This text has been prepared for the purpose of furnishing the pupil with the essential facts about tools and their uses. However efficient the instruction may be and however attentive the pupil, it is impossible for him to fully grasp and comprehend during a demonstration the names of tools and technical terms, most of which are new to him. This applies with equal force to the manner of using the tools and to the methods of working.

The function of the text is to supplement the instruction of the teacher. It is intended to gather up and arrange in a logical order the facts which the pupil has already been told. By this means these facts will become fixed in the mind of the pupil and he will work with a better understanding and make greater progress.

It is believed that the text can be used to the greatest advantage by requiring the pupil to read up the subjects presented in class immediately after the close of the lesson. Frequent rapid reviews and occasional written tests are very effective.

No course of study in the form of a series of models is presented. It is hardly possible for any two schools to follow the same series of models. Local conditions necessarily affect the choice of a course, while new and better designs are being brought out continuously.

The order in which the tools are described in the following pages is the one that has seemed most natural. They may be taken up, however, in any convenient and logical order.

It is with the earnest hope that nature study and manual work may be closely correlated, that Part II is added. No better period can be selected in which to study trees, their leaves, bark, wood, etc., than when the student is working with wood, learning by experience its grain, hardness, color, and value in the arts.

Occasional talks on the broader topics of forestry, its economic aspects, climatic effects, influence on rainfall, the flow of rivers, floods, droughts, etc., will be found interesting as well as instructive, and such interest should be instilled into every American boy and girl.

The writer is indebted to the Fish, Forest, and Game Commission of New York state for the series of Adirondack lumbering scenes, and to the United States Bureau of Forestry for the views of California Big Trees.

EDWIN W. FOSTER.

CONTENTS

ELEMENTARY WOODWORKING
Part I

CHAPTER I
INTRODUCTION

In order to obtain good results in the using of tools it is necessary to know their construction, how to properly sharpen and adjust them, and the correct method of handling them. It is also essential to know how to lay out and work the material or stock. Carelessness or a lack of knowledge is invariably followed by a failure. It is more important at first to work carefully and accurately than rapidly.

“Tools are made to be used, not abused.” They must be kept clean and sharp and should be used only for the purpose intended. Wipe them off occasionally with an oily rag or waste to prevent them from rusting. Put away all tools not in use and keep the top of the bench clean. Do not mark it with a pencil or scratch it with a knife. Do not cut into it with the chisel or allow other tools to mark or deface it.

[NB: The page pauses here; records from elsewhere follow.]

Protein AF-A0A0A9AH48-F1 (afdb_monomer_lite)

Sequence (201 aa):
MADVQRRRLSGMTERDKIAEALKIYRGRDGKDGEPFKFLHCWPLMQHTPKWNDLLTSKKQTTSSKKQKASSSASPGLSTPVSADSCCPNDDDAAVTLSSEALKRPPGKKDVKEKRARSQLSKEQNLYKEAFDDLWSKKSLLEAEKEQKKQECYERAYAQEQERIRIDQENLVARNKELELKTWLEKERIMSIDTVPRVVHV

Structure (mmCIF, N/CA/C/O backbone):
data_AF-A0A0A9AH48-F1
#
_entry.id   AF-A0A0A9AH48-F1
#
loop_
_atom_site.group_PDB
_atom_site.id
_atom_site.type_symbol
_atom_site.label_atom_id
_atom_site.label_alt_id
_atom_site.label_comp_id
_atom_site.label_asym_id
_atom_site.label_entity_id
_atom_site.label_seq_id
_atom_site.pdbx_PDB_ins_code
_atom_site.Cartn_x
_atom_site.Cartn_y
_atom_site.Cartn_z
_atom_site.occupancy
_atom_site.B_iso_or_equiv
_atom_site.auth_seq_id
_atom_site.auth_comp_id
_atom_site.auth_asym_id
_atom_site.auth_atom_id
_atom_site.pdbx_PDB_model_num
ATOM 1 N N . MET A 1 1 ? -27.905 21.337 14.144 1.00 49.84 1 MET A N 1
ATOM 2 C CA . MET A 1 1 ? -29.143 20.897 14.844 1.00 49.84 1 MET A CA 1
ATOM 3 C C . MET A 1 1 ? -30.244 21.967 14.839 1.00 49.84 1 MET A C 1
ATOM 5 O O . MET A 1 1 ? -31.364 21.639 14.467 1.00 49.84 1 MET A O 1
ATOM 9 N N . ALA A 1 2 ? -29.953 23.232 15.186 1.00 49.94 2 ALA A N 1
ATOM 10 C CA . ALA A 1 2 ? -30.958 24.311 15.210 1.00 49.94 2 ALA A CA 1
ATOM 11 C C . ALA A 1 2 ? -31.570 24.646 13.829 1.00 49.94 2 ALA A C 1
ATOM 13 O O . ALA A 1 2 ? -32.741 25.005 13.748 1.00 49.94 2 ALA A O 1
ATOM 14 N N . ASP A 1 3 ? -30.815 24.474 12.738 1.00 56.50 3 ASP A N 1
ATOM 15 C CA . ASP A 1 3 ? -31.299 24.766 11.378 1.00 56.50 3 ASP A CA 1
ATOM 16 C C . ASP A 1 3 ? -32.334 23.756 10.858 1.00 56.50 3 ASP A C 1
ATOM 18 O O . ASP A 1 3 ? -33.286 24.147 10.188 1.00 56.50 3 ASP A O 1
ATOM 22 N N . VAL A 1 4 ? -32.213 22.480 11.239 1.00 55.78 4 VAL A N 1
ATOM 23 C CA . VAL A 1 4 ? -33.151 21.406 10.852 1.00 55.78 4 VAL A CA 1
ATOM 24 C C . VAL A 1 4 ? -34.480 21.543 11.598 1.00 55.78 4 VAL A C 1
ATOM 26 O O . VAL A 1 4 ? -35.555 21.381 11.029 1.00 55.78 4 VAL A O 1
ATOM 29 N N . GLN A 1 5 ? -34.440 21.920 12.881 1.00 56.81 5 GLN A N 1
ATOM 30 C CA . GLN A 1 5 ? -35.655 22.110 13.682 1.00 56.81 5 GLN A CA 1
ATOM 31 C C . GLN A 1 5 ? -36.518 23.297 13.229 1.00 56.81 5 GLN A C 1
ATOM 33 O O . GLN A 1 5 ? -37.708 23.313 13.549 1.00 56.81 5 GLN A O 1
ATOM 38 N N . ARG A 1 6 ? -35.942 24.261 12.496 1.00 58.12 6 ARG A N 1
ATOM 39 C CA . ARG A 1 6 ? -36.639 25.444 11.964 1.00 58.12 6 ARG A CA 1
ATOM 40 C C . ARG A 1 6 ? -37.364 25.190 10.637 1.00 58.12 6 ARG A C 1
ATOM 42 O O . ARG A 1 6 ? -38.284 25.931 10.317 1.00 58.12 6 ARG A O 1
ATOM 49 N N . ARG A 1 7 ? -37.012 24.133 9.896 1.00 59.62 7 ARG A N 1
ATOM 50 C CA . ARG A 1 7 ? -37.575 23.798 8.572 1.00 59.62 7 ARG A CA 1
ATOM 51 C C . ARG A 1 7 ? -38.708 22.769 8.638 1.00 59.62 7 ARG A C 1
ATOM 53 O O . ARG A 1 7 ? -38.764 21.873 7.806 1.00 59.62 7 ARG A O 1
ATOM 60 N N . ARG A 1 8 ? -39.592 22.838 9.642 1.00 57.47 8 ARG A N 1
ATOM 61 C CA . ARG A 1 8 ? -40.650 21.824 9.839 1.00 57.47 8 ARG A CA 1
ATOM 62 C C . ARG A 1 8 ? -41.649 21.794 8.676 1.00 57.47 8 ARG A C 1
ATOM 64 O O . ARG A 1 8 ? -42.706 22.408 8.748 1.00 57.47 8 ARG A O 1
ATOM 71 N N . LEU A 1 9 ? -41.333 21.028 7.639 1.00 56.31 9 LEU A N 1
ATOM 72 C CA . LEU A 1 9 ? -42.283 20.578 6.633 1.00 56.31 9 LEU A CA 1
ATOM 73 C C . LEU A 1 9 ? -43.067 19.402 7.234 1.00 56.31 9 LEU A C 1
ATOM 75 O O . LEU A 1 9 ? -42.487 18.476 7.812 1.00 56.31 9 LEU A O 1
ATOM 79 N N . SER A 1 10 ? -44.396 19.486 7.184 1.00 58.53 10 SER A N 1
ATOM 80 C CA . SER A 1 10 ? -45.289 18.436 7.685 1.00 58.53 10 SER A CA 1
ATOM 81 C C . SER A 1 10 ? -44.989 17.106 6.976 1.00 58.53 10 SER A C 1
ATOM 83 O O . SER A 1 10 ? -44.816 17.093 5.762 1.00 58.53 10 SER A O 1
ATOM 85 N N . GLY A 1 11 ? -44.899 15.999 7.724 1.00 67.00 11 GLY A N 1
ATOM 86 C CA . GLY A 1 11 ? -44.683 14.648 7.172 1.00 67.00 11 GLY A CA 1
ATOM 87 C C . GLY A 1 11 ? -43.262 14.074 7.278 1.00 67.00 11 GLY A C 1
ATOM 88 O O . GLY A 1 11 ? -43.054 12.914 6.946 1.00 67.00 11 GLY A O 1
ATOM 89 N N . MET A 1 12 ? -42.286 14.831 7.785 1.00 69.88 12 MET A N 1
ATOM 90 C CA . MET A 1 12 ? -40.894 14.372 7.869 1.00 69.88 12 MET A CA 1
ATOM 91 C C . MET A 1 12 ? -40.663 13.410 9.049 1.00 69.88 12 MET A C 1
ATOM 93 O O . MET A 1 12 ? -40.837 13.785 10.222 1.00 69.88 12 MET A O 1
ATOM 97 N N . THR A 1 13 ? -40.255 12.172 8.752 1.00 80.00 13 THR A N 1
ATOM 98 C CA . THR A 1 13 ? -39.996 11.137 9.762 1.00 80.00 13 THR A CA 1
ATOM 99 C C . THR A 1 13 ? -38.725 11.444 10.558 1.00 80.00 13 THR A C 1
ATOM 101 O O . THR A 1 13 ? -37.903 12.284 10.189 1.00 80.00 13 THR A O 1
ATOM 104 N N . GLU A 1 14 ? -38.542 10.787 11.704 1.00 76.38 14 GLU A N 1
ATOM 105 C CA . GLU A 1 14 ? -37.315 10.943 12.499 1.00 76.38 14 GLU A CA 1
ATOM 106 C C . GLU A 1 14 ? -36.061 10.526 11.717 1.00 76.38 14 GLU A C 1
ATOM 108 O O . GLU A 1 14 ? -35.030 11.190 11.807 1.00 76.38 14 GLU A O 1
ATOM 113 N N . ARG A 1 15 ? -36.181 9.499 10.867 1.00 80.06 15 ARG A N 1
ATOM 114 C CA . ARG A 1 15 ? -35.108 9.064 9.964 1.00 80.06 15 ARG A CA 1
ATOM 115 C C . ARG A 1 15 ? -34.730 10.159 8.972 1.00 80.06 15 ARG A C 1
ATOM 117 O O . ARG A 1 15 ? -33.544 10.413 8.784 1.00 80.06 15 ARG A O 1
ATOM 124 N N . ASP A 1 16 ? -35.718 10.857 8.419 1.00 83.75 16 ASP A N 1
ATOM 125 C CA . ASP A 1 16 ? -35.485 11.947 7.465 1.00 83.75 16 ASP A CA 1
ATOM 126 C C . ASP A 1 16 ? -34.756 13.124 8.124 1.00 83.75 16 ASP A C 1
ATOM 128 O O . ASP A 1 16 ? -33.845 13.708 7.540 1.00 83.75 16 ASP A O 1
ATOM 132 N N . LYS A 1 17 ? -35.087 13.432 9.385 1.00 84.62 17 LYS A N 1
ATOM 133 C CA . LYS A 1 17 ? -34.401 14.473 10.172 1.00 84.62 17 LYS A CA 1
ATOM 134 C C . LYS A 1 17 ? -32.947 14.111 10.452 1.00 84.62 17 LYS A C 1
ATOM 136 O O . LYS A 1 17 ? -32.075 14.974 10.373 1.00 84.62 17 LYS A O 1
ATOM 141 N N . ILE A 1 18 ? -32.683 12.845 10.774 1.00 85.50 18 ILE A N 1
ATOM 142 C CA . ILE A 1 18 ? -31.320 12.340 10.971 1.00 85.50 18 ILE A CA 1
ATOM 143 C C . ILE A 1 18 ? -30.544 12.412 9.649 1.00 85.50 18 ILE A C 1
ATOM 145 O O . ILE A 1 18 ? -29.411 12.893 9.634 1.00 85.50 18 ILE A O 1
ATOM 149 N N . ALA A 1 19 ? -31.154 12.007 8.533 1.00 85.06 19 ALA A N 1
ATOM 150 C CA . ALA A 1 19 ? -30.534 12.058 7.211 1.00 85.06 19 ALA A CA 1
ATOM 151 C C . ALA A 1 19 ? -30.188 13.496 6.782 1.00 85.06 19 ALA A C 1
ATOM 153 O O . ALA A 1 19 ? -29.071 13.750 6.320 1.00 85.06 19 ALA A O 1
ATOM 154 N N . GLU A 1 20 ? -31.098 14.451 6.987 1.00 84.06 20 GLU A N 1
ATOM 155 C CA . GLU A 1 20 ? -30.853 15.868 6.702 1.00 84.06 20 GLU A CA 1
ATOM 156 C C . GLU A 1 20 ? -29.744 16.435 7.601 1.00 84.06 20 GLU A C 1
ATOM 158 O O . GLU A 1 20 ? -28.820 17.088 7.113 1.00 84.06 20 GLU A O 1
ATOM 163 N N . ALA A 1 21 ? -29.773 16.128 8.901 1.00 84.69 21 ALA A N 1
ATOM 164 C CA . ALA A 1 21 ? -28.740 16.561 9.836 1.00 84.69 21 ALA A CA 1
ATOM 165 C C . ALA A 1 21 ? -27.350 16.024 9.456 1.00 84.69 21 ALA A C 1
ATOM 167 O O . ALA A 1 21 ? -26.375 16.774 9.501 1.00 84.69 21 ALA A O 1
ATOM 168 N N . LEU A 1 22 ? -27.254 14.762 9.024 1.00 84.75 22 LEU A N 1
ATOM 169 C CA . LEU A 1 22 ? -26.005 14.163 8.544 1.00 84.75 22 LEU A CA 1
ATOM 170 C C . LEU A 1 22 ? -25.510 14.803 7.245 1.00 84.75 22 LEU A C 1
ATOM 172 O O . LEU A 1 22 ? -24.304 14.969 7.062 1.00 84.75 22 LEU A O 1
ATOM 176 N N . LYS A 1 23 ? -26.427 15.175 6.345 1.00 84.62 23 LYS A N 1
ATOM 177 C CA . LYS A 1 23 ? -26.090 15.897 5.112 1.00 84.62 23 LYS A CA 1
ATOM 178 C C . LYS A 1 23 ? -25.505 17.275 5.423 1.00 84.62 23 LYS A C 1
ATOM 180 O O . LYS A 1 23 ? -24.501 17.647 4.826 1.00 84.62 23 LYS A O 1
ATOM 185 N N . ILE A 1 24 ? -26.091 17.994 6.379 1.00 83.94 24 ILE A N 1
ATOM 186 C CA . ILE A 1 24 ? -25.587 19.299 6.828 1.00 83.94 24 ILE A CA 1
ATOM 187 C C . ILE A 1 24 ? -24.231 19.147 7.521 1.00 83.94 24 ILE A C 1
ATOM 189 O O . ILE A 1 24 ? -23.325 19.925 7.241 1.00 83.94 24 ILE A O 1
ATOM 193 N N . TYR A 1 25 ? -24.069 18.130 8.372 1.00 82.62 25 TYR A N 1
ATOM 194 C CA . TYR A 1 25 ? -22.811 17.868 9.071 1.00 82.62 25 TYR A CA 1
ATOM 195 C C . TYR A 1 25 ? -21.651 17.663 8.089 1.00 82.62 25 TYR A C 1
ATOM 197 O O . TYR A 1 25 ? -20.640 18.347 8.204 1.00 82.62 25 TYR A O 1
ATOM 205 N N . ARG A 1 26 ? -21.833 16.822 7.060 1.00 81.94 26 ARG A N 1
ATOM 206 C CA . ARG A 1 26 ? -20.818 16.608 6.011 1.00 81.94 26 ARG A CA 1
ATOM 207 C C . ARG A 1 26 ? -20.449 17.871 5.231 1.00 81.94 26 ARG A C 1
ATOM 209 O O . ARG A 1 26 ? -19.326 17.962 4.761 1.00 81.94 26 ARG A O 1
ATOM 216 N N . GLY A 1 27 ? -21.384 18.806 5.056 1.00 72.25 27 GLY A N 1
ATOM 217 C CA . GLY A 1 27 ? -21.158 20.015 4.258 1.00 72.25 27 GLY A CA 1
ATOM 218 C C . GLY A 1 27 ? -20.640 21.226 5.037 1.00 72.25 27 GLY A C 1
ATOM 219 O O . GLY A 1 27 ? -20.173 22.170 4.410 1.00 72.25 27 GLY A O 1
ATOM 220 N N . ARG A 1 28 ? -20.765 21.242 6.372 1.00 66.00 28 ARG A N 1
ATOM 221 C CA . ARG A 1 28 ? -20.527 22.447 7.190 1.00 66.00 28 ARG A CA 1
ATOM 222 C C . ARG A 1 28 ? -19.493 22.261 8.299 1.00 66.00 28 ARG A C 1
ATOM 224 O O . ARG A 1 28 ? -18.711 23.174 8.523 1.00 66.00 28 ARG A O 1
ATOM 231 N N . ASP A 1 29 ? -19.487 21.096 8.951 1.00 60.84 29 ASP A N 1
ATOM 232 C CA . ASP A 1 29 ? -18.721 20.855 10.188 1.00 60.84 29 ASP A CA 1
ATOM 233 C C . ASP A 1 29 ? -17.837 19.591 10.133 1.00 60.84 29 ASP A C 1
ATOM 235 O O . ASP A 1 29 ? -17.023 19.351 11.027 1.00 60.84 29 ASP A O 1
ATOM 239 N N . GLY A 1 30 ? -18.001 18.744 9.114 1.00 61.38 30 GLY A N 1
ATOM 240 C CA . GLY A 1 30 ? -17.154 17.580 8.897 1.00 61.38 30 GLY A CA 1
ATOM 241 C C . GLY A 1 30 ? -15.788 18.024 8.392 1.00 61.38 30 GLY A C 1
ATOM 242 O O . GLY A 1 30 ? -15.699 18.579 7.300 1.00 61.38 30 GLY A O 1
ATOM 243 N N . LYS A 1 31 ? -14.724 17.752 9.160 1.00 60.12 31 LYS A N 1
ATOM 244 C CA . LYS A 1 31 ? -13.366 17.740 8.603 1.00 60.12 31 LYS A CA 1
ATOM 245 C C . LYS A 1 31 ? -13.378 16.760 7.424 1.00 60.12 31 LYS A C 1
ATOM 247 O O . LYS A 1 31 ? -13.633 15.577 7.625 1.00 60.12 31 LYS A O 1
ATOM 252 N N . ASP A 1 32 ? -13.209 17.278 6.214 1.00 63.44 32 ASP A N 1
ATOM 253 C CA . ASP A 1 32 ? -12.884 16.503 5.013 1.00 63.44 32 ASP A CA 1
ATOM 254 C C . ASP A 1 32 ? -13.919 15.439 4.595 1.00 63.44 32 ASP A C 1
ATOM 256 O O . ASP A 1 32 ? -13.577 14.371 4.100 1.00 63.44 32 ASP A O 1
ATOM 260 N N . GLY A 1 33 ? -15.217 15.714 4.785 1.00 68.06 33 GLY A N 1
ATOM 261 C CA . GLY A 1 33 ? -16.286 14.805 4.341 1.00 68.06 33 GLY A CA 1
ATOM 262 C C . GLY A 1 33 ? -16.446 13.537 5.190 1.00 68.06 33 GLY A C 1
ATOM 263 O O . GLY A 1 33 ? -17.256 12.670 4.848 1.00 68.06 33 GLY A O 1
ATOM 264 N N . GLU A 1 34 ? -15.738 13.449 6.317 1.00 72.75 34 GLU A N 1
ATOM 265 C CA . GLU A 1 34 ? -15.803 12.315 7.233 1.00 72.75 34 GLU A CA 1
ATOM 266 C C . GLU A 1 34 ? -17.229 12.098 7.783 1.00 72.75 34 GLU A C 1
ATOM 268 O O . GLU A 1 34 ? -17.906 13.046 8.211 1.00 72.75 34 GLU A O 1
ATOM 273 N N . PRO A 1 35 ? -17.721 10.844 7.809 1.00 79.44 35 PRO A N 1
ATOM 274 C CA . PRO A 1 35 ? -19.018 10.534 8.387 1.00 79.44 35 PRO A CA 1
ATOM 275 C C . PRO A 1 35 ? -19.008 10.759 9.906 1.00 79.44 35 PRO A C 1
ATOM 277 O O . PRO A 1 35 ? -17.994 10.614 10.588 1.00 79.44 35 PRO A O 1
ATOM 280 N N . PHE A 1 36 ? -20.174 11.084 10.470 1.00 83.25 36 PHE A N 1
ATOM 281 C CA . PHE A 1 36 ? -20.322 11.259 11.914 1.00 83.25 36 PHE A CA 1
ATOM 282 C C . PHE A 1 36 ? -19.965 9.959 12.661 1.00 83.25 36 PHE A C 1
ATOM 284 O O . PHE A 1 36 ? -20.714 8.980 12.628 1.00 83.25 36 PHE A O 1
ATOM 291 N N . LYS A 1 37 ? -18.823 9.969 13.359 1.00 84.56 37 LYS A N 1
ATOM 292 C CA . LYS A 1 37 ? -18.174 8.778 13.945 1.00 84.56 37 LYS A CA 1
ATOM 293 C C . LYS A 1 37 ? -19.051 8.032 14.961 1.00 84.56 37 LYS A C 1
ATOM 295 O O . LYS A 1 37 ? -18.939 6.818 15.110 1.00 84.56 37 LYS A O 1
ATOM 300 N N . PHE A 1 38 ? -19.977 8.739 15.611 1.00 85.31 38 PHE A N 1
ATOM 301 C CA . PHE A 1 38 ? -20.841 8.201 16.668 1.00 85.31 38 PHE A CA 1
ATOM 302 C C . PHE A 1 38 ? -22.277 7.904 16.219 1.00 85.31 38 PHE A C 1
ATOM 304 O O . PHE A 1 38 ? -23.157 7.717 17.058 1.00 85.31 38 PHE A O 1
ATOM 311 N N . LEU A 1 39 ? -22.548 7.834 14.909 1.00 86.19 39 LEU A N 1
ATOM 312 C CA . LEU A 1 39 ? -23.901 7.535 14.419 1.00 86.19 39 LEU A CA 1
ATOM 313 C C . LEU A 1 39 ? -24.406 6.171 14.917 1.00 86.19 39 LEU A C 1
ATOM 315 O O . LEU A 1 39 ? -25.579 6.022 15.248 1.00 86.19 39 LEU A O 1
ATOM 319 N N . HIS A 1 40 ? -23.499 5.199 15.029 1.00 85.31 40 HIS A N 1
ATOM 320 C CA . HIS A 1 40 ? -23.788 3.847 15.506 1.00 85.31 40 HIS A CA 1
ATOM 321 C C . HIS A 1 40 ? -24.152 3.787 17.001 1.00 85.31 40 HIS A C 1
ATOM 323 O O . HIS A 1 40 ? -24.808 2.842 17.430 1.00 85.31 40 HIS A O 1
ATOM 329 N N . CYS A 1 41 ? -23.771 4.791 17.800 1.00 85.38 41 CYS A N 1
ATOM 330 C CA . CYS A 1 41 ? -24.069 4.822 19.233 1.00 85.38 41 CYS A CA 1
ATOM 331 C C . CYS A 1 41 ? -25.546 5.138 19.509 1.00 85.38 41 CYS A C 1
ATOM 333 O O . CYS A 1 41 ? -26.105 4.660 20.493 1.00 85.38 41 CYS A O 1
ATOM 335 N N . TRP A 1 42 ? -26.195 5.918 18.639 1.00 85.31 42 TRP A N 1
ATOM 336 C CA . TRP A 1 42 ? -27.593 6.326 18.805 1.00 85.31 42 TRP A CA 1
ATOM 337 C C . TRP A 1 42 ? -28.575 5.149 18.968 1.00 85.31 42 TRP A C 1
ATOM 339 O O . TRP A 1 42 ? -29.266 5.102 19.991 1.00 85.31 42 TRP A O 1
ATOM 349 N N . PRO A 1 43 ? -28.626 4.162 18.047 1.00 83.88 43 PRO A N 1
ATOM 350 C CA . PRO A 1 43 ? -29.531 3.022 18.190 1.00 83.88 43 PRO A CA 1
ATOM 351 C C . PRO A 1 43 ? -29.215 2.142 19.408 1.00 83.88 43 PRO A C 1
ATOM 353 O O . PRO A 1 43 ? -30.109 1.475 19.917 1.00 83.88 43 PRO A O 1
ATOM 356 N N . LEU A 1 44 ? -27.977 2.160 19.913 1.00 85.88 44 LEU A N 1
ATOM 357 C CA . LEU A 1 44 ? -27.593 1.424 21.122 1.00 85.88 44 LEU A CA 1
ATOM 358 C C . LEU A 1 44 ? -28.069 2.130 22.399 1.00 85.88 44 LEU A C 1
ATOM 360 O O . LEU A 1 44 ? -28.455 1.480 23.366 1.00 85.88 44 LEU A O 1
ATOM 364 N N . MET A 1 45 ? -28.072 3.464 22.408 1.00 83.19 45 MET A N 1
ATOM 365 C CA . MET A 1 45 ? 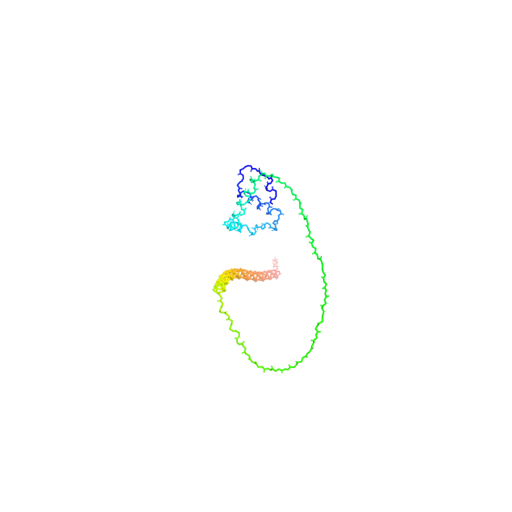-28.459 4.256 23.577 1.00 83.19 45 MET A CA 1
ATOM 366 C C . MET A 1 45 ? -29.976 4.412 23.715 1.00 83.19 45 MET A C 1
ATOM 368 O O . MET A 1 45 ? -30.478 4.411 24.841 1.00 83.19 45 MET A O 1
ATOM 372 N N . GLN A 1 46 ? -30.713 4.510 22.602 1.00 79.12 46 GLN A N 1
ATOM 373 C CA . GLN A 1 46 ? -32.150 4.824 22.612 1.00 79.12 46 GLN A CA 1
ATOM 374 C C . GLN A 1 46 ? -33.011 3.788 23.354 1.00 79.12 46 GLN A C 1
ATOM 376 O O . GLN A 1 46 ? -34.071 4.131 23.859 1.00 79.12 46 GLN A O 1
ATOM 381 N N . HIS A 1 47 ? -32.557 2.535 23.448 1.00 78.75 47 HIS A N 1
ATOM 382 C CA . HIS A 1 47 ? -33.293 1.460 24.122 1.00 78.75 47 HIS A CA 1
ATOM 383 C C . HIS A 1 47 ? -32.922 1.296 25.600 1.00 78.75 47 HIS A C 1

When using glue, shellac, or similar materials, cover the top of the bench; or, better still, do the work on a table provided for that purpose.

The plan of work in making all models is in general the same and is as follows:

First. “Squaring up” the stock.

Second. “Laying out” the work.

Third. Cutting to the lines.

When the article is composed of two or more pieces a fourth step may be added, namely, fitting and securing the parts.

The tools used may be divided into three groups, as follows:

First. Laying-out tools. These include the rule, try-square, marking gauge, bevel, and knife.

Second. Cutting tools. In this group are the saw, plane, chisel, spokeshave, bit, and knife.

Third. Miscellaneous tools, such as the hammer, mallet, screw-driver, brace (or bitstock), and others not so common.

CHAPTER II
MEASURING AND MARKING TOOLS

1. The Rule. The standard unit of length is the yard, but the foot is commonly used for all measurements in woodwork. If the rule be twelve inches long it is known as a foot rule, and if twenty-four inches long it is called a two-foot rule. The inches are subdivided into halves, quarters, eighths, and in some cases sixteenths. Rules are usually of boxwood or maple, with brass joints, and are commonly made to fold once or twice.

Fig. 1. The Rule

The rule is quite thick, and if laid flat upon the work to be measured errors will usually follow. It should be stood on edge so that the pencil or knife point may touch the divisions on it and the wood at the same time. The proper position when laying out measurements is shown in the sketch ([Fig. 2]). Consecutive measurements should be laid off without moving the rule.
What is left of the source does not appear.